■ Supplied material:
※
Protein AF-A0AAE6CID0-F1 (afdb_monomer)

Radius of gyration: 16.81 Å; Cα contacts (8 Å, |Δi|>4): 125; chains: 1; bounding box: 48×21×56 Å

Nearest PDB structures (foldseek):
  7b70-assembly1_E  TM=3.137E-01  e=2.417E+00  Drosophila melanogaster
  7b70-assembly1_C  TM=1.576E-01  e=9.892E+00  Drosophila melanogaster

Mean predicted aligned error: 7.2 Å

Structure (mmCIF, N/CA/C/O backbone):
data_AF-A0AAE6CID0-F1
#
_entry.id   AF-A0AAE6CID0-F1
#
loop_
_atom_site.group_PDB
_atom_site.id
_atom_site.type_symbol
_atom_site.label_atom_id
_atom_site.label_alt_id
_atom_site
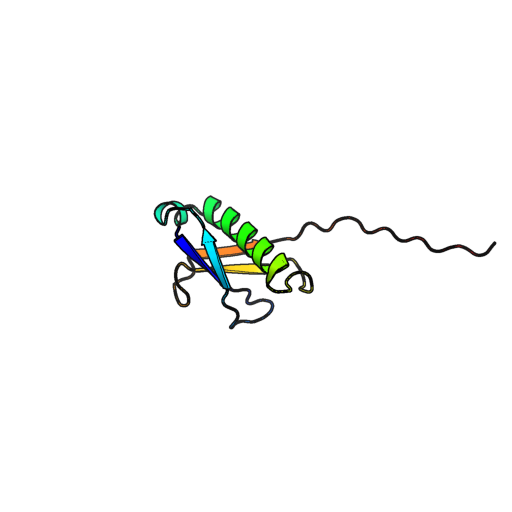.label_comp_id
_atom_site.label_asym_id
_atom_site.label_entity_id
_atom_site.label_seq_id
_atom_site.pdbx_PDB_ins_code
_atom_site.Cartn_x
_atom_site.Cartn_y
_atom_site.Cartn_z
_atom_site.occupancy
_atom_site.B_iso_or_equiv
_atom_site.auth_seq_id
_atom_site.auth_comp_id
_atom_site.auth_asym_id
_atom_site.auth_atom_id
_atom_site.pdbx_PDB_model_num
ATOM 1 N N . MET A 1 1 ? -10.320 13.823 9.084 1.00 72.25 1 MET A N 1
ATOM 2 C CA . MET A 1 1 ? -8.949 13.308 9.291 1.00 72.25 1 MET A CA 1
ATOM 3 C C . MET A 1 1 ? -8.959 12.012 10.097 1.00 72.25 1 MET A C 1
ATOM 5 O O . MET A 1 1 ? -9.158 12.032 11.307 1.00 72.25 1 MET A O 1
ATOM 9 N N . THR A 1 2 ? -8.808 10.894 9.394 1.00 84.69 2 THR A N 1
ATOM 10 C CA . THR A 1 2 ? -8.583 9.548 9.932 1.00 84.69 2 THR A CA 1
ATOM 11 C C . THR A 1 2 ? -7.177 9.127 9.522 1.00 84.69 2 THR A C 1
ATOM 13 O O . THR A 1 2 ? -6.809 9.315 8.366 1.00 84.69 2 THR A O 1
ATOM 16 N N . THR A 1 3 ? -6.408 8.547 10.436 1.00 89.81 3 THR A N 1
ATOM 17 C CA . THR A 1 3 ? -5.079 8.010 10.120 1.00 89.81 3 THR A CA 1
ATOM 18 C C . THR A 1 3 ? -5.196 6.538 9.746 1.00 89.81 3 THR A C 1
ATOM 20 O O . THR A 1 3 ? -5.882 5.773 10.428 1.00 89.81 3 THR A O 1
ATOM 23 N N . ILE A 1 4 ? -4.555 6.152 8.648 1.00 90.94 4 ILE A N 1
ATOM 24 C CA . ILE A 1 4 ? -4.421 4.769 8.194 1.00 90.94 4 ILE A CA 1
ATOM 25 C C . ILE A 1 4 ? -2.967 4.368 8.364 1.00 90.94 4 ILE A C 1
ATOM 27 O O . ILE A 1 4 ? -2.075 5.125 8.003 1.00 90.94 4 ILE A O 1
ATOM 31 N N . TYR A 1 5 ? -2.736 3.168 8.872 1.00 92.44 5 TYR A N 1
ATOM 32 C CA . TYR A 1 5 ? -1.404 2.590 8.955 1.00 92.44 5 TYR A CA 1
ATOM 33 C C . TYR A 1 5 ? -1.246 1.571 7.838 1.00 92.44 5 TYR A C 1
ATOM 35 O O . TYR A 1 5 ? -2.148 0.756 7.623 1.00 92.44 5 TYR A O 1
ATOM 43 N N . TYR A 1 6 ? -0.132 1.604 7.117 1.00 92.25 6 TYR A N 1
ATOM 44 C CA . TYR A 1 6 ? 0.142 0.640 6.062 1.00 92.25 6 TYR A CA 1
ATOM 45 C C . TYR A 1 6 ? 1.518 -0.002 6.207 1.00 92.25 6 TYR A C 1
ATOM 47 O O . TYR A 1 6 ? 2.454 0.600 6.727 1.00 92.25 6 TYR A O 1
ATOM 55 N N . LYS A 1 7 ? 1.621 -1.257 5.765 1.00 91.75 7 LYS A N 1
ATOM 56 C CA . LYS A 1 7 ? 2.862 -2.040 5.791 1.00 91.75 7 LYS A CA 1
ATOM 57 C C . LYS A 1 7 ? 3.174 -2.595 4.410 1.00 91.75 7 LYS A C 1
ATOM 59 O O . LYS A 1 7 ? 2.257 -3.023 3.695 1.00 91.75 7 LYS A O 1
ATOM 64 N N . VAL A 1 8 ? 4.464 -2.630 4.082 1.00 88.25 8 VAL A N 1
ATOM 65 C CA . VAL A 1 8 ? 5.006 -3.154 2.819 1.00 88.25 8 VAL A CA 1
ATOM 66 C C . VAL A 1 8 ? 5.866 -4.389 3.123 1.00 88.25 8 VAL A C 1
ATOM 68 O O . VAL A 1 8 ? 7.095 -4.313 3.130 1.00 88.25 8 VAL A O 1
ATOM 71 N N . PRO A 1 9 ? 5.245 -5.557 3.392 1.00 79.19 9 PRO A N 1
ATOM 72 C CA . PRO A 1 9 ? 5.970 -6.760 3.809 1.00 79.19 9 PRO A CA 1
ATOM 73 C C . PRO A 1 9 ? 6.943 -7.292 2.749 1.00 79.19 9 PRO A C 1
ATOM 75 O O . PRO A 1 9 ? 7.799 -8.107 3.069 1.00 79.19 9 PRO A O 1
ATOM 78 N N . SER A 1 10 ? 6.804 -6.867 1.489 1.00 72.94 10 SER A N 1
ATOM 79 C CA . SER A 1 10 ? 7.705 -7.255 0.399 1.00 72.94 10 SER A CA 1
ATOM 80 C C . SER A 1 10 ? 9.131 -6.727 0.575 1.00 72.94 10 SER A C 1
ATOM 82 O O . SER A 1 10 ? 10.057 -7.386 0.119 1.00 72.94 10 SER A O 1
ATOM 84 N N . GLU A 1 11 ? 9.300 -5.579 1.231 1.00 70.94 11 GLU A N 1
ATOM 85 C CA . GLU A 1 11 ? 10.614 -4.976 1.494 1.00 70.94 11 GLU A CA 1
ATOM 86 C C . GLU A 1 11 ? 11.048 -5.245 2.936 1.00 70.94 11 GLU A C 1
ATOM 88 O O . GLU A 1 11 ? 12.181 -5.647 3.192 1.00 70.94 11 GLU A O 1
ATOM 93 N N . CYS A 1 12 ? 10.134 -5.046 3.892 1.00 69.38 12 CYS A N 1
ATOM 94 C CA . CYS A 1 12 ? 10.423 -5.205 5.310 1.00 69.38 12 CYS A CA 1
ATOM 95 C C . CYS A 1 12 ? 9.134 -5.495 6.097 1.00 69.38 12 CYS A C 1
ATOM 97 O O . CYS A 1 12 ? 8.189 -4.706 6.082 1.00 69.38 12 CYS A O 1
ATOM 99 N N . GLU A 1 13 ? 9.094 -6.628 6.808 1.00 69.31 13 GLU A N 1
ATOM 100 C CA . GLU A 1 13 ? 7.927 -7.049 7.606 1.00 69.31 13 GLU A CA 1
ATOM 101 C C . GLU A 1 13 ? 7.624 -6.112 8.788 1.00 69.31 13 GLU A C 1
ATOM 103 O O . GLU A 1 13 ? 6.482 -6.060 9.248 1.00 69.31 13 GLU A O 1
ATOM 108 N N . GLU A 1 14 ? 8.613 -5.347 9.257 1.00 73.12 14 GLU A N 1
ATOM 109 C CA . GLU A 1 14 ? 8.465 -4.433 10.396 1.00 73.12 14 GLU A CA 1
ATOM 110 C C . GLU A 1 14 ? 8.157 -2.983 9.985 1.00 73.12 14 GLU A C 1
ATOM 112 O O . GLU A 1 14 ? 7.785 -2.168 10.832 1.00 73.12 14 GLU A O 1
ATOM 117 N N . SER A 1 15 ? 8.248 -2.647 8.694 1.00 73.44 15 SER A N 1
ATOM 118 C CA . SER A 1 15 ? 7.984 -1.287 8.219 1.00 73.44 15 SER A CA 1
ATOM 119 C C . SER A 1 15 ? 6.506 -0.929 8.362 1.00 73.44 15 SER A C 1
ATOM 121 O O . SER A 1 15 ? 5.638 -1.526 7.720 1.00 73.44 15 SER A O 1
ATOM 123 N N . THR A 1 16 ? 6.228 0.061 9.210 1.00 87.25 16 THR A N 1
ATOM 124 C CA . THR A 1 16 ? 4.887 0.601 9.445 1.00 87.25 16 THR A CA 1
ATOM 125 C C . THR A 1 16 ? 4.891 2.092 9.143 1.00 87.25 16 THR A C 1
※
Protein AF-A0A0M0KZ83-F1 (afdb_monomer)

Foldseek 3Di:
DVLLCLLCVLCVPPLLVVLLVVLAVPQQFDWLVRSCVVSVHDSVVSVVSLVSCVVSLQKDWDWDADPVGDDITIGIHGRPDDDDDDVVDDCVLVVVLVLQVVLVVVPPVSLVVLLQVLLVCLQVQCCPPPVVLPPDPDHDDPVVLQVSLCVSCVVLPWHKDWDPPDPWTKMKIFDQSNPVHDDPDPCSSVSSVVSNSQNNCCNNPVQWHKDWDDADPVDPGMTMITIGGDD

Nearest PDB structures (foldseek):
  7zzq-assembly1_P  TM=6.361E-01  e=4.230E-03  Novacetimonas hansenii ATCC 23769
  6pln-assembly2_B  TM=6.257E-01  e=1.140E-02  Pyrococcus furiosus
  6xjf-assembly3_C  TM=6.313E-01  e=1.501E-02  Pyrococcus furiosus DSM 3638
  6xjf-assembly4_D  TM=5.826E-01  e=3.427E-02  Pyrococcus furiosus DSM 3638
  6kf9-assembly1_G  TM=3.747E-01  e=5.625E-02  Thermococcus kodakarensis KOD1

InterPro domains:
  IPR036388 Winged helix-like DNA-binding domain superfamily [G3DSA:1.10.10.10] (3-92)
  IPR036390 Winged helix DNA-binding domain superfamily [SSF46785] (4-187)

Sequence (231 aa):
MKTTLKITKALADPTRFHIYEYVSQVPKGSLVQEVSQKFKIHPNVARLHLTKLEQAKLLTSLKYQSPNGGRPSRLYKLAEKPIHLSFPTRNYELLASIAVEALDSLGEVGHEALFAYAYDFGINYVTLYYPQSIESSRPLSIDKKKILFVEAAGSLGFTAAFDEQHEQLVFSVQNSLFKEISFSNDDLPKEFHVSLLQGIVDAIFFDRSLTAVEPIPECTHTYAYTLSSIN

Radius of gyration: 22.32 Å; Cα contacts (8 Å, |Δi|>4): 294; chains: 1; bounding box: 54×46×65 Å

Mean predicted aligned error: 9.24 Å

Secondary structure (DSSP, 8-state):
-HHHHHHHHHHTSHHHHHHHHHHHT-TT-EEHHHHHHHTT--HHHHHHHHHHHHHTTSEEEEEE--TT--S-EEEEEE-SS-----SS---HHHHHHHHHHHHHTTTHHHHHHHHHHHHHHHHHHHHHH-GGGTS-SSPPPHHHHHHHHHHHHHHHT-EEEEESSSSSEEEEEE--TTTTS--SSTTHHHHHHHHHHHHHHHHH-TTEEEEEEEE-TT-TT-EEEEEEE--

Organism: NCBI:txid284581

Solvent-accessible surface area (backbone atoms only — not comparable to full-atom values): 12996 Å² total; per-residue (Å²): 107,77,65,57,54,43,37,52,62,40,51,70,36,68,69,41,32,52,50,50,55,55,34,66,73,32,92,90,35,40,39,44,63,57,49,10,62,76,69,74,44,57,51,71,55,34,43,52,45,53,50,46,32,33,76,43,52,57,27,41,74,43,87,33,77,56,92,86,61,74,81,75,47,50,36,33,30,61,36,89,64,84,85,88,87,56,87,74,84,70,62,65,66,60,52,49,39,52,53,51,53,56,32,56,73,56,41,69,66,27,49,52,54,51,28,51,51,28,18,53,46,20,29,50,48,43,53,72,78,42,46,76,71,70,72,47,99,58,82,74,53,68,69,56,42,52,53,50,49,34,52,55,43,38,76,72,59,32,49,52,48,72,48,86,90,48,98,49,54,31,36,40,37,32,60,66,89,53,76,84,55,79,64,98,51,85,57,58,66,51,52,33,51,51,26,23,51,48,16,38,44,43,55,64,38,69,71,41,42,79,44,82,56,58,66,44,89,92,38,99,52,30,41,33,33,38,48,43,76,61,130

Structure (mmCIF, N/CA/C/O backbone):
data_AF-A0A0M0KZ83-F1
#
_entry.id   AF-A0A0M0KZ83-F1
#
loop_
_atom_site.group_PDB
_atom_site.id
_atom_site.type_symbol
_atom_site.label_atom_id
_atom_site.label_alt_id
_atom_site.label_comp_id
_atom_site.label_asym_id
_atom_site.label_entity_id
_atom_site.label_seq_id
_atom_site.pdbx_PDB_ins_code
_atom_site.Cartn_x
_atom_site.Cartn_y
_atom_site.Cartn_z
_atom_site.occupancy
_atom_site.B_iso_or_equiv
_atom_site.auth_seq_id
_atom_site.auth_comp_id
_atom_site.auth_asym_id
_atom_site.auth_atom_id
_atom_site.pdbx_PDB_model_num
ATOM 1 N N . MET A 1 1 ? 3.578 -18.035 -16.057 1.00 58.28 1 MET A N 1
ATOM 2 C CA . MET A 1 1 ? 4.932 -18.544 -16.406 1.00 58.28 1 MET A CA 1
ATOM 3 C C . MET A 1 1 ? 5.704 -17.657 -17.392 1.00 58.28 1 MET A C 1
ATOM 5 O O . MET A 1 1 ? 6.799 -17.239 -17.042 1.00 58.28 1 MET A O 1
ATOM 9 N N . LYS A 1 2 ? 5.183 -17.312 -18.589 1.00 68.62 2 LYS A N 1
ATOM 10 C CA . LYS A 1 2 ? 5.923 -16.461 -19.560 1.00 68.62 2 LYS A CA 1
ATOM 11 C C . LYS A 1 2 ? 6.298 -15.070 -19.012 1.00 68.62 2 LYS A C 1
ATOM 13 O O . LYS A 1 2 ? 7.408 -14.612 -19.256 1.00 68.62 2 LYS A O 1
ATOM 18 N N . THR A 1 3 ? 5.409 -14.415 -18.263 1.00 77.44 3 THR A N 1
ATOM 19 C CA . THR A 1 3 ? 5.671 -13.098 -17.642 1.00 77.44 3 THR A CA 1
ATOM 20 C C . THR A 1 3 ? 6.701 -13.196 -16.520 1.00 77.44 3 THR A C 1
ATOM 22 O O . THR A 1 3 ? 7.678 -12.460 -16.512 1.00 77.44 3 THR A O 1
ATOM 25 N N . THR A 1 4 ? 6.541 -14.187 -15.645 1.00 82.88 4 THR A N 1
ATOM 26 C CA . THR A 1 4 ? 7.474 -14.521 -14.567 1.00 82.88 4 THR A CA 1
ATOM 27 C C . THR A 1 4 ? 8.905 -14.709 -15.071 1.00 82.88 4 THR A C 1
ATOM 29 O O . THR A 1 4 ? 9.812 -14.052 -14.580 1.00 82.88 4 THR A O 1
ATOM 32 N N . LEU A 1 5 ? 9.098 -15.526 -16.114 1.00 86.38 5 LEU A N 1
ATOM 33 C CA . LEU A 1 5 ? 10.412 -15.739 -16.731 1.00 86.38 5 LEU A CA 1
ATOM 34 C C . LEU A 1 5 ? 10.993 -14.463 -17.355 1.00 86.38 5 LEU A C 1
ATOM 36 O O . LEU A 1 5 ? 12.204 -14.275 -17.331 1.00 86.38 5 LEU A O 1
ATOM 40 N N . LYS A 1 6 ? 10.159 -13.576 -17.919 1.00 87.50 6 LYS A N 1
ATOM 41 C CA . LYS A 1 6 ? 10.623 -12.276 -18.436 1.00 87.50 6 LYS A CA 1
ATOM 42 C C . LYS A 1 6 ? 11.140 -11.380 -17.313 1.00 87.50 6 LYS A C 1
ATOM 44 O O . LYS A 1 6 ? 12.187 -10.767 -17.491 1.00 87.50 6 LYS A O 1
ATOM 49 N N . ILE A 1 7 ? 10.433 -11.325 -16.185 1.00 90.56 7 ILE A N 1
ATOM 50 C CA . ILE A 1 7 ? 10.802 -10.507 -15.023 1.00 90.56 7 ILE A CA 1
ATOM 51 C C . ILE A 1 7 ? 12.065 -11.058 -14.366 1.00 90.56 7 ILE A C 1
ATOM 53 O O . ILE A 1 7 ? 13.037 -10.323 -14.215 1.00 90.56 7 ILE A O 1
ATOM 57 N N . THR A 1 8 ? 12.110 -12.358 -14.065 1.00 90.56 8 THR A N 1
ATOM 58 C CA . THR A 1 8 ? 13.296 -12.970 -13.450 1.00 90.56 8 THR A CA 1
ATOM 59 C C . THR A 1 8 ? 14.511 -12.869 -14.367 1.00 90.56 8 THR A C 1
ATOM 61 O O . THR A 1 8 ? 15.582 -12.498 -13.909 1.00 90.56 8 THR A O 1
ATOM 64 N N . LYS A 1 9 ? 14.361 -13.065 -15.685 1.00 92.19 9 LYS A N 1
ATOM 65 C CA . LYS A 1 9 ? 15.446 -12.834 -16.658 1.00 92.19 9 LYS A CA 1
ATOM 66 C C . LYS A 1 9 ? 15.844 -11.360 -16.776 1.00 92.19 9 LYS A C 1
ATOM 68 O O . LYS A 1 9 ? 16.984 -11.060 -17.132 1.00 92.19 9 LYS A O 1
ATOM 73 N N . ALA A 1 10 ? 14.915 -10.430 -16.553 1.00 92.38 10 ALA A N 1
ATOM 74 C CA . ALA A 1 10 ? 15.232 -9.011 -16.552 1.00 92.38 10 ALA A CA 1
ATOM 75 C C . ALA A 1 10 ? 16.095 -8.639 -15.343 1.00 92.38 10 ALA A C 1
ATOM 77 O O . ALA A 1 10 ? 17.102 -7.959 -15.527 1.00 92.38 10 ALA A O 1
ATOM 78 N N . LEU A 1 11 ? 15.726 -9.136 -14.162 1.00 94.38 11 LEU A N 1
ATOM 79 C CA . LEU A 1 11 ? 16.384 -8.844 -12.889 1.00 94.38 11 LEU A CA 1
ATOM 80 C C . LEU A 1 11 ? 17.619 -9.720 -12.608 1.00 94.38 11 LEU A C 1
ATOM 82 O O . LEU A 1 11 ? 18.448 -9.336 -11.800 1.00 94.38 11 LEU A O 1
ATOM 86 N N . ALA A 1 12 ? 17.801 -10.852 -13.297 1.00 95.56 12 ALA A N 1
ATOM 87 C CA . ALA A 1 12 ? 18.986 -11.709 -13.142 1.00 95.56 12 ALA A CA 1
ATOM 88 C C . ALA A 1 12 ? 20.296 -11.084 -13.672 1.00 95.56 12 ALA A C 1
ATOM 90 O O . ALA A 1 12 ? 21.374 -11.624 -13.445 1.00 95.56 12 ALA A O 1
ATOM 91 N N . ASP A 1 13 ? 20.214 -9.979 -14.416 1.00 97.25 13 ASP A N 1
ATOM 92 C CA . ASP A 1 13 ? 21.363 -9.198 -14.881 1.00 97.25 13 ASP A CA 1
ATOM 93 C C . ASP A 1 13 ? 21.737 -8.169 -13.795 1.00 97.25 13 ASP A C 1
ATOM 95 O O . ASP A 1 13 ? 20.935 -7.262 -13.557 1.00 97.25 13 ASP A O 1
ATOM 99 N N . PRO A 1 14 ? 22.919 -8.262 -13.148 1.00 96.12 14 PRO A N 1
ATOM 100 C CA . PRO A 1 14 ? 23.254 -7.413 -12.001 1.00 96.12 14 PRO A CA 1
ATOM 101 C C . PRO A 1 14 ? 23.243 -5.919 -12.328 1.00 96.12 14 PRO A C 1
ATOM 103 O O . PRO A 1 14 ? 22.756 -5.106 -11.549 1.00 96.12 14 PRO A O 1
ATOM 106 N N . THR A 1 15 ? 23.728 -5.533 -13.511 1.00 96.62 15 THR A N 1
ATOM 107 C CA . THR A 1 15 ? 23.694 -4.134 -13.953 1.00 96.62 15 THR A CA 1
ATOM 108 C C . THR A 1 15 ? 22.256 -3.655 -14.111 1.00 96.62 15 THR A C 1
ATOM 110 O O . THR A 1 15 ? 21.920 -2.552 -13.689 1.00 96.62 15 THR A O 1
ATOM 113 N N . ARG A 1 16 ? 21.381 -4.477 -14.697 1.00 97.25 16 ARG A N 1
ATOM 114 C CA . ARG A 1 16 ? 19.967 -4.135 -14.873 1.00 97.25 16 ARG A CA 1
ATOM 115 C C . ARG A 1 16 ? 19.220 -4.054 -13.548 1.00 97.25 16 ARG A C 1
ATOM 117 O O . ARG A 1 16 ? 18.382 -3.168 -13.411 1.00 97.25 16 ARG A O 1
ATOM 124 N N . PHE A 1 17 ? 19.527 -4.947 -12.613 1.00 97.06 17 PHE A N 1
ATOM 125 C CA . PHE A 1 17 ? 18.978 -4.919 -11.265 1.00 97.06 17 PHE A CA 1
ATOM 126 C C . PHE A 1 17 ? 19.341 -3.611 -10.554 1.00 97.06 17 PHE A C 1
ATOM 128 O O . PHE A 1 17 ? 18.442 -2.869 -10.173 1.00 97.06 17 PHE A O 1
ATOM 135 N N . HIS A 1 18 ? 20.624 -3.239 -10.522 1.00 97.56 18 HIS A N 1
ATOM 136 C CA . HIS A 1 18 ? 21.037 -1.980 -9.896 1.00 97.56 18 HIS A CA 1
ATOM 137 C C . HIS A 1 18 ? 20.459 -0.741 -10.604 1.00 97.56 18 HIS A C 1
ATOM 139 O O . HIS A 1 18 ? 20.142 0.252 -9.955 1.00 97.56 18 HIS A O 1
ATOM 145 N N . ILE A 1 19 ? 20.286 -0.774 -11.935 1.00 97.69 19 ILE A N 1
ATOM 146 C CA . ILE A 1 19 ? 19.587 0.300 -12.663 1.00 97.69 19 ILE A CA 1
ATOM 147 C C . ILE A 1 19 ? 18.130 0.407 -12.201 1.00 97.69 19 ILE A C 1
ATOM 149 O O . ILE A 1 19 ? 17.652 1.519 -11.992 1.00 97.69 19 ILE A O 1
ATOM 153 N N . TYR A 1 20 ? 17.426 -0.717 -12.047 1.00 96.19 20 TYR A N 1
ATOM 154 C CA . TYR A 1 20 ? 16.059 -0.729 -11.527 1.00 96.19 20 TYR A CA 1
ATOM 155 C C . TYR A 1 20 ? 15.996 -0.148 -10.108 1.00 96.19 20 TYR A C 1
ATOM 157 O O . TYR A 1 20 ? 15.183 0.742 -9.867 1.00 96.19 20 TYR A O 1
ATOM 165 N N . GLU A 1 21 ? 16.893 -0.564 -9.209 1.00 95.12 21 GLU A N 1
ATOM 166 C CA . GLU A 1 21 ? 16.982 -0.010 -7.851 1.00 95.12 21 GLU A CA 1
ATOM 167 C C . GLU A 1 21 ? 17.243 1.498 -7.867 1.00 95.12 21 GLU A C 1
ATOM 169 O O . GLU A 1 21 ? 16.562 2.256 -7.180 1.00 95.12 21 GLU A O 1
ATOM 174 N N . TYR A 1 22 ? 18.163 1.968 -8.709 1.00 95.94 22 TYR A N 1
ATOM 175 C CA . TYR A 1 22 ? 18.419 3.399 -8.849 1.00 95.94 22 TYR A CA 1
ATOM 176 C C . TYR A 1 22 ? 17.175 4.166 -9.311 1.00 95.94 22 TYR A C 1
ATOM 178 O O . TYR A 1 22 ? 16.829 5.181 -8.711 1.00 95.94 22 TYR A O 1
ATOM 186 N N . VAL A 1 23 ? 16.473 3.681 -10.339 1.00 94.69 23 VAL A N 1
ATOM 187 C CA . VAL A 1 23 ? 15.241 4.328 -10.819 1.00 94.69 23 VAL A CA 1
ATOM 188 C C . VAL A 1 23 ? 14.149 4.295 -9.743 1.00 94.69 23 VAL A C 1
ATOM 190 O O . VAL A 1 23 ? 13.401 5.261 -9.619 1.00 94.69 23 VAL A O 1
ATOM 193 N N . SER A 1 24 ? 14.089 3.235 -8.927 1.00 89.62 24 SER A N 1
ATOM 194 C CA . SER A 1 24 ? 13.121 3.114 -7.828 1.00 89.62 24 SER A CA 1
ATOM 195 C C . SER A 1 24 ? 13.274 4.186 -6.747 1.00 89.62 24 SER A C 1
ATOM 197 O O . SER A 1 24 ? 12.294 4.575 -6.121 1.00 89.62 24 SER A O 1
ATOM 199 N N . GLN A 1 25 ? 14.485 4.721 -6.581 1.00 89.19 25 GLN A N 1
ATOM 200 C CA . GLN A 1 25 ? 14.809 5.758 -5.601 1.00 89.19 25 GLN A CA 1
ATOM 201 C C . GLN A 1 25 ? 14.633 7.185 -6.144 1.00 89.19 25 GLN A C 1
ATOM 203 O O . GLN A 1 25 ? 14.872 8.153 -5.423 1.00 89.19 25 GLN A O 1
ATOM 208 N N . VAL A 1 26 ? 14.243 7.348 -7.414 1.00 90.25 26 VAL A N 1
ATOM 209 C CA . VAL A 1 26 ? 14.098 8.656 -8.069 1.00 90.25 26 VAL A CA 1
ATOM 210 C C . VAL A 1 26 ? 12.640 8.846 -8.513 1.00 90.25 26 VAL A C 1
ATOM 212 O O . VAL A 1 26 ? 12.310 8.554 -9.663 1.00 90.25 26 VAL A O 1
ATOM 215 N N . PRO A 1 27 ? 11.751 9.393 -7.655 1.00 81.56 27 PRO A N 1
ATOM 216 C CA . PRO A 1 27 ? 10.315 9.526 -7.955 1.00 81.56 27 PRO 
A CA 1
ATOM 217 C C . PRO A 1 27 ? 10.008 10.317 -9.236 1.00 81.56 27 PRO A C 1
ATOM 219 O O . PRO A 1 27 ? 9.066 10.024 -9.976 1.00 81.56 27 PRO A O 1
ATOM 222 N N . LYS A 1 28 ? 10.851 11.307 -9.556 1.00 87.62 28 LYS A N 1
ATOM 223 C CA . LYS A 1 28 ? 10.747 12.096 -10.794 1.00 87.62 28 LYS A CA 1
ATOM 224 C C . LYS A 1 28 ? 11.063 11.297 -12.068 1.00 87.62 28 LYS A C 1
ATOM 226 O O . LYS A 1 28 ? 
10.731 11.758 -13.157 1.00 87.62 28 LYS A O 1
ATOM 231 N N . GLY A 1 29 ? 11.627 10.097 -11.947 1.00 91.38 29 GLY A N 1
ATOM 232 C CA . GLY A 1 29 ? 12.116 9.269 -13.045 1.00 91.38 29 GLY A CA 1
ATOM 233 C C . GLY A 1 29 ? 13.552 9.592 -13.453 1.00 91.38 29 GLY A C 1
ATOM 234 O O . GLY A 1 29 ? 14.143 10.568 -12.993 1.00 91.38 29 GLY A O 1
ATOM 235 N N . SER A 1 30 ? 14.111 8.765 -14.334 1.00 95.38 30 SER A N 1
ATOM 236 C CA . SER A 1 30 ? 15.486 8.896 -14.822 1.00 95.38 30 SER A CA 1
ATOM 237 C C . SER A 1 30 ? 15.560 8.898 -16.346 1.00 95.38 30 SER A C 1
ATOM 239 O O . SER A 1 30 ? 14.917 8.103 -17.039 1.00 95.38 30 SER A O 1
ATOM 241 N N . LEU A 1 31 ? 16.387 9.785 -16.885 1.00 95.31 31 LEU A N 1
※
■ Aim of the exercise:
In the listing above, find every line with the word "furiosus" and copy it.

■ Response box:
  6pln-assembly2_B  TM=6.257E-01  e=1.140E-02  Pyrococcus furiosus
  6xjf-assembly3_C  TM=6.313E-01  e=1.501E-02  Pyrococcus furiosus DSM 3638
  6xjf-assembly4_D  TM=5.826E-01  e=3.427E-02  Pyrococcus furiosus DSM 3638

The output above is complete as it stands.